◆ Task requirements
For the entries below, the expected answer is the line with "ATOM 24 N N", the line with "ATOM 41 C C", and every line between them, exactly as written, and nothing more.

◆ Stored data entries
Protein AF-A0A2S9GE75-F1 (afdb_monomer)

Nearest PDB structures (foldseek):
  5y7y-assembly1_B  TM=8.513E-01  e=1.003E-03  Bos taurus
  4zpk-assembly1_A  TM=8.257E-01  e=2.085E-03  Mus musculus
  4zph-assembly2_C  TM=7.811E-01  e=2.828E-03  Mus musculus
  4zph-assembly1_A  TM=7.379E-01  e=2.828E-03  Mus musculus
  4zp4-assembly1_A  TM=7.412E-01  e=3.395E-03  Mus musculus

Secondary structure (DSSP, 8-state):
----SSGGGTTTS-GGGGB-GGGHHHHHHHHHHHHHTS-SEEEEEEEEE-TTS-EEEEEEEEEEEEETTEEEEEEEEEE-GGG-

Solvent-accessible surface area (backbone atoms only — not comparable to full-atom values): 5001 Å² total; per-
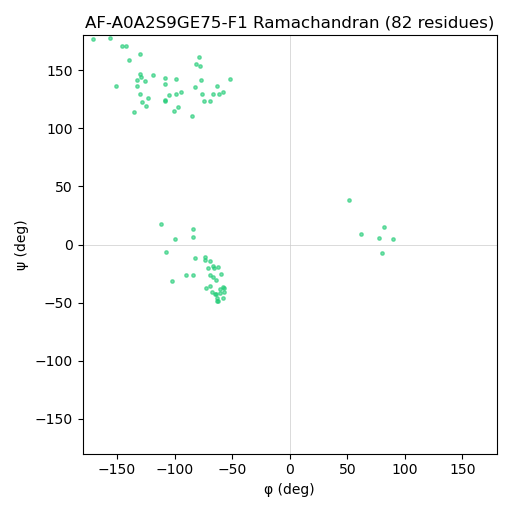residue (Å²): 132,56,65,69,92,52,68,72,78,52,61,93,57,62,75,53,71,37,32,39,81,92,48,26,66,62,52,46,53,50,52,50,40,27,70,76,56,82,32,62,65,51,74,51,73,51,43,37,34,22,77,85,72,47,72,42,49,28,39,36,38,42,30,50,42,79,52,95,91,38,86,39,76,47,75,50,74,41,82,42,71,87,80,108

Mean predicted aligned error: 3.07 Å

Structure (mmCIF, N/CA/C/O backbone):
data_AF-A0A2S9GE75-F1
#
_entry.id   AF-A0A2S9GE75-F1
#
loop_
_atom_site.group_PDB
_atom_site.id
_atom_site.type_symbol
_atom_site.label_atom_id
_atom_site.label_alt_id
_atom_site.label_comp_id
_atom_site.label_asym_id
_atom_site.label_entity_id
_atom_site.label_seq_id
_atom_site.pdbx_PDB_ins_code
_atom_site.Cartn_x
_atom_site.Cartn_y
_atom_site.Cartn_z
_atom_site.occupancy
_atom_site.B_iso_or_equiv
_atom_site.auth_seq_id
_atom_site.auth_comp_id
_atom_site.auth_asym_id
_atom_site.auth_atom_id
_atom_site.pdbx_PDB_model_num
ATOM 1 N N . MET A 1 1 ? -1.059 1.844 -11.075 1.00 78.56 1 MET A N 1
ATOM 2 C CA . MET A 1 1 ? 0.066 1.526 -10.170 1.00 78.56 1 MET A CA 1
ATOM 3 C C . MET A 1 1 ? 0.169 0.027 -9.899 1.00 78.56 1 MET A C 1
ATOM 5 O O . MET A 1 1 ? 1.101 -0.573 -10.400 1.00 78.56 1 MET A O 1
ATOM 9 N N . CYS A 1 2 ? -0.797 -0.607 -9.224 1.00 85.75 2 CYS A N 1
ATOM 10 C CA . CYS A 1 2 ? -0.805 -2.057 -8.947 1.00 85.75 2 CYS A CA 1
ATOM 11 C C . CYS A 1 2 ? -1.134 -2.965 -10.153 1.00 85.75 2 CYS A C 1
ATOM 13 O O . CYS A 1 2 ? -0.952 -4.174 -10.075 1.00 85.75 2 CYS A O 1
ATOM 15 N N . GLY A 1 3 ? -1.588 -2.404 -11.279 1.00 88.75 3 GLY A N 1
ATOM 16 C CA . GLY A 1 3 ? -1.938 -3.172 -12.482 1.00 88.75 3 GLY A CA 1
ATOM 17 C C . GLY A 1 3 ? -3.396 -3.637 -12.550 1.00 88.75 3 GLY A C 1
ATOM 18 O O . GLY A 1 3 ? -3.741 -4.316 -13.506 1.00 88.75 3 GLY A O 1
ATOM 19 N N . ALA A 1 4 ? -4.238 -3.240 -11.592 1.00 91.69 4 ALA A N 1
ATOM 20 C CA . ALA A 1 4 ? -5.686 -3.418 -11.670 1.00 91.69 4 ALA A CA 1
ATOM 21 C C . ALA A 1 4 ? -6.284 -2.630 -12.848 1.00 91.69 4 ALA A C 1
ATOM 23 O O . ALA A 1 4 ? -5.937 -1.464 -13.065 1.00 91.69 4 ALA A O 1
ATOM 24 N N . THR A 1 5 ? -7.193 -3.265 -13.575 1.00 91.88 5 THR A N 1
ATOM 25 C CA . THR A 1 5 ? -7.992 -2.693 -14.666 1.00 91.88 5 THR A CA 1
ATOM 26 C C . THR A 1 5 ? -9.310 -2.105 -14.166 1.00 91.88 5 THR A C 1
ATOM 28 O O . THR A 1 5 ? -9.808 -1.141 -14.747 1.00 91.88 5 THR A O 1
ATOM 31 N N . ASP A 1 6 ? -9.826 -2.604 -13.038 1.00 92.88 6 ASP A N 1
ATOM 32 C CA . ASP A 1 6 ? -10.947 -2.012 -12.315 1.00 92.88 6 ASP A CA 1
ATOM 33 C C . ASP A 1 6 ? -10.822 -2.182 -10.787 1.00 92.88 6 ASP A C 1
ATOM 35 O O . ASP A 1 6 ? -9.946 -2.873 -10.265 1.00 92.88 6 ASP A O 1
ATOM 39 N N . LYS A 1 7 ? -11.703 -1.506 -10.037 1.00 90.94 7 LYS A N 1
ATOM 40 C CA . LYS A 1 7 ? -11.663 -1.499 -8.565 1.00 90.94 7 LYS A CA 1
ATOM 41 C C . LYS A 1 7 ? -11.975 -2.859 -7.931 1.00 90.94 7 LYS A C 1
ATOM 43 O O . LYS A 1 7 ? -11.536 -3.106 -6.811 1.00 90.94 7 LYS A O 1
ATOM 48 N N . THR A 1 8 ? -12.755 -3.710 -8.592 1.00 92.56 8 THR A N 1
ATOM 49 C CA . THR A 1 8 ? -13.195 -5.002 -8.046 1.00 92.56 8 THR A CA 1
ATOM 50 C C . THR A 1 8 ? -12.034 -5.978 -7.931 1.00 92.56 8 THR A C 1
ATOM 52 O O . THR A 1 8 ? -12.012 -6.791 -7.014 1.00 92.56 8 THR A O 1
ATOM 55 N N . GLU A 1 9 ? -11.000 -5.810 -8.759 1.00 90.94 9 GLU A N 1
ATOM 56 C CA . GLU A 1 9 ? -9.755 -6.562 -8.625 1.00 90.94 9 GLU A CA 1
ATOM 57 C C . GLU A 1 9 ? -8.974 -6.210 -7.352 1.00 90.94 9 GLU A C 1
ATOM 59 O O . GLU A 1 9 ? -8.115 -6.987 -6.948 1.00 90.94 9 GLU A O 1
ATOM 64 N N . LEU A 1 10 ? -9.246 -5.068 -6.711 1.00 91.06 10 LEU A N 1
ATOM 65 C CA . LEU A 1 10 ? -8.618 -4.657 -5.449 1.00 91.06 10 LEU A CA 1
ATOM 66 C C . LEU A 1 10 ? -9.527 -4.874 -4.237 1.00 91.06 10 LEU A C 1
ATOM 68 O O . LEU A 1 10 ? -9.039 -5.142 -3.140 1.00 91.06 10 LEU A O 1
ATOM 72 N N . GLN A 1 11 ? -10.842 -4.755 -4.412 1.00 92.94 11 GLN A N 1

◆ Completed task
ATOM 24 N N . THR A 1 5 ? -7.193 -3.265 -13.575 1.00 91.88 5 THR A N 1
ATOM 25 C CA . THR A 1 5 ? -7.992 -2.693 -14.666 1.00 91.88 5 THR A CA 1
ATOM 26 C C . THR A 1 5 ? -9.310 -2.105 -14.166 1.00 91.88 5 THR A C 1
ATOM 28 O O . THR A 1 5 ? -9.808 -1.141 -14.747 1.00 91.88 5 THR A O 1
ATOM 31 N N . ASP A 1 6 ? -9.826 -2.604 -13.038 1.00 92.88 6 ASP A N 1
ATOM 32 C CA . ASP A 1 6 ? -10.947 -2.012 -12.315 1.00 92.88 6 ASP A CA 1
ATOM 33 C C . ASP A 1 6 ? -10.822 -2.182 -10.787 1.00 92.88 6 ASP A C 1
ATOM 35 O O . ASP A 1 6 ? -9.946 -2.873 -10.265 1.00 92.88 6 ASP A O 1
ATOM 39 N N . LYS A 1 7 ? -11.703 -1.506 -10.037 1.00 90.94 7 LYS A N 1
ATOM 40 C CA . LYS A 1 7 ? -11.663 -1.499 -8.565 1.00 90.94 7 LYS A CA 1
ATOM 41 C C . LYS A 1 7 ? -11.975 -2.859 -7.931 1.00 90.94 7 LYS A C 1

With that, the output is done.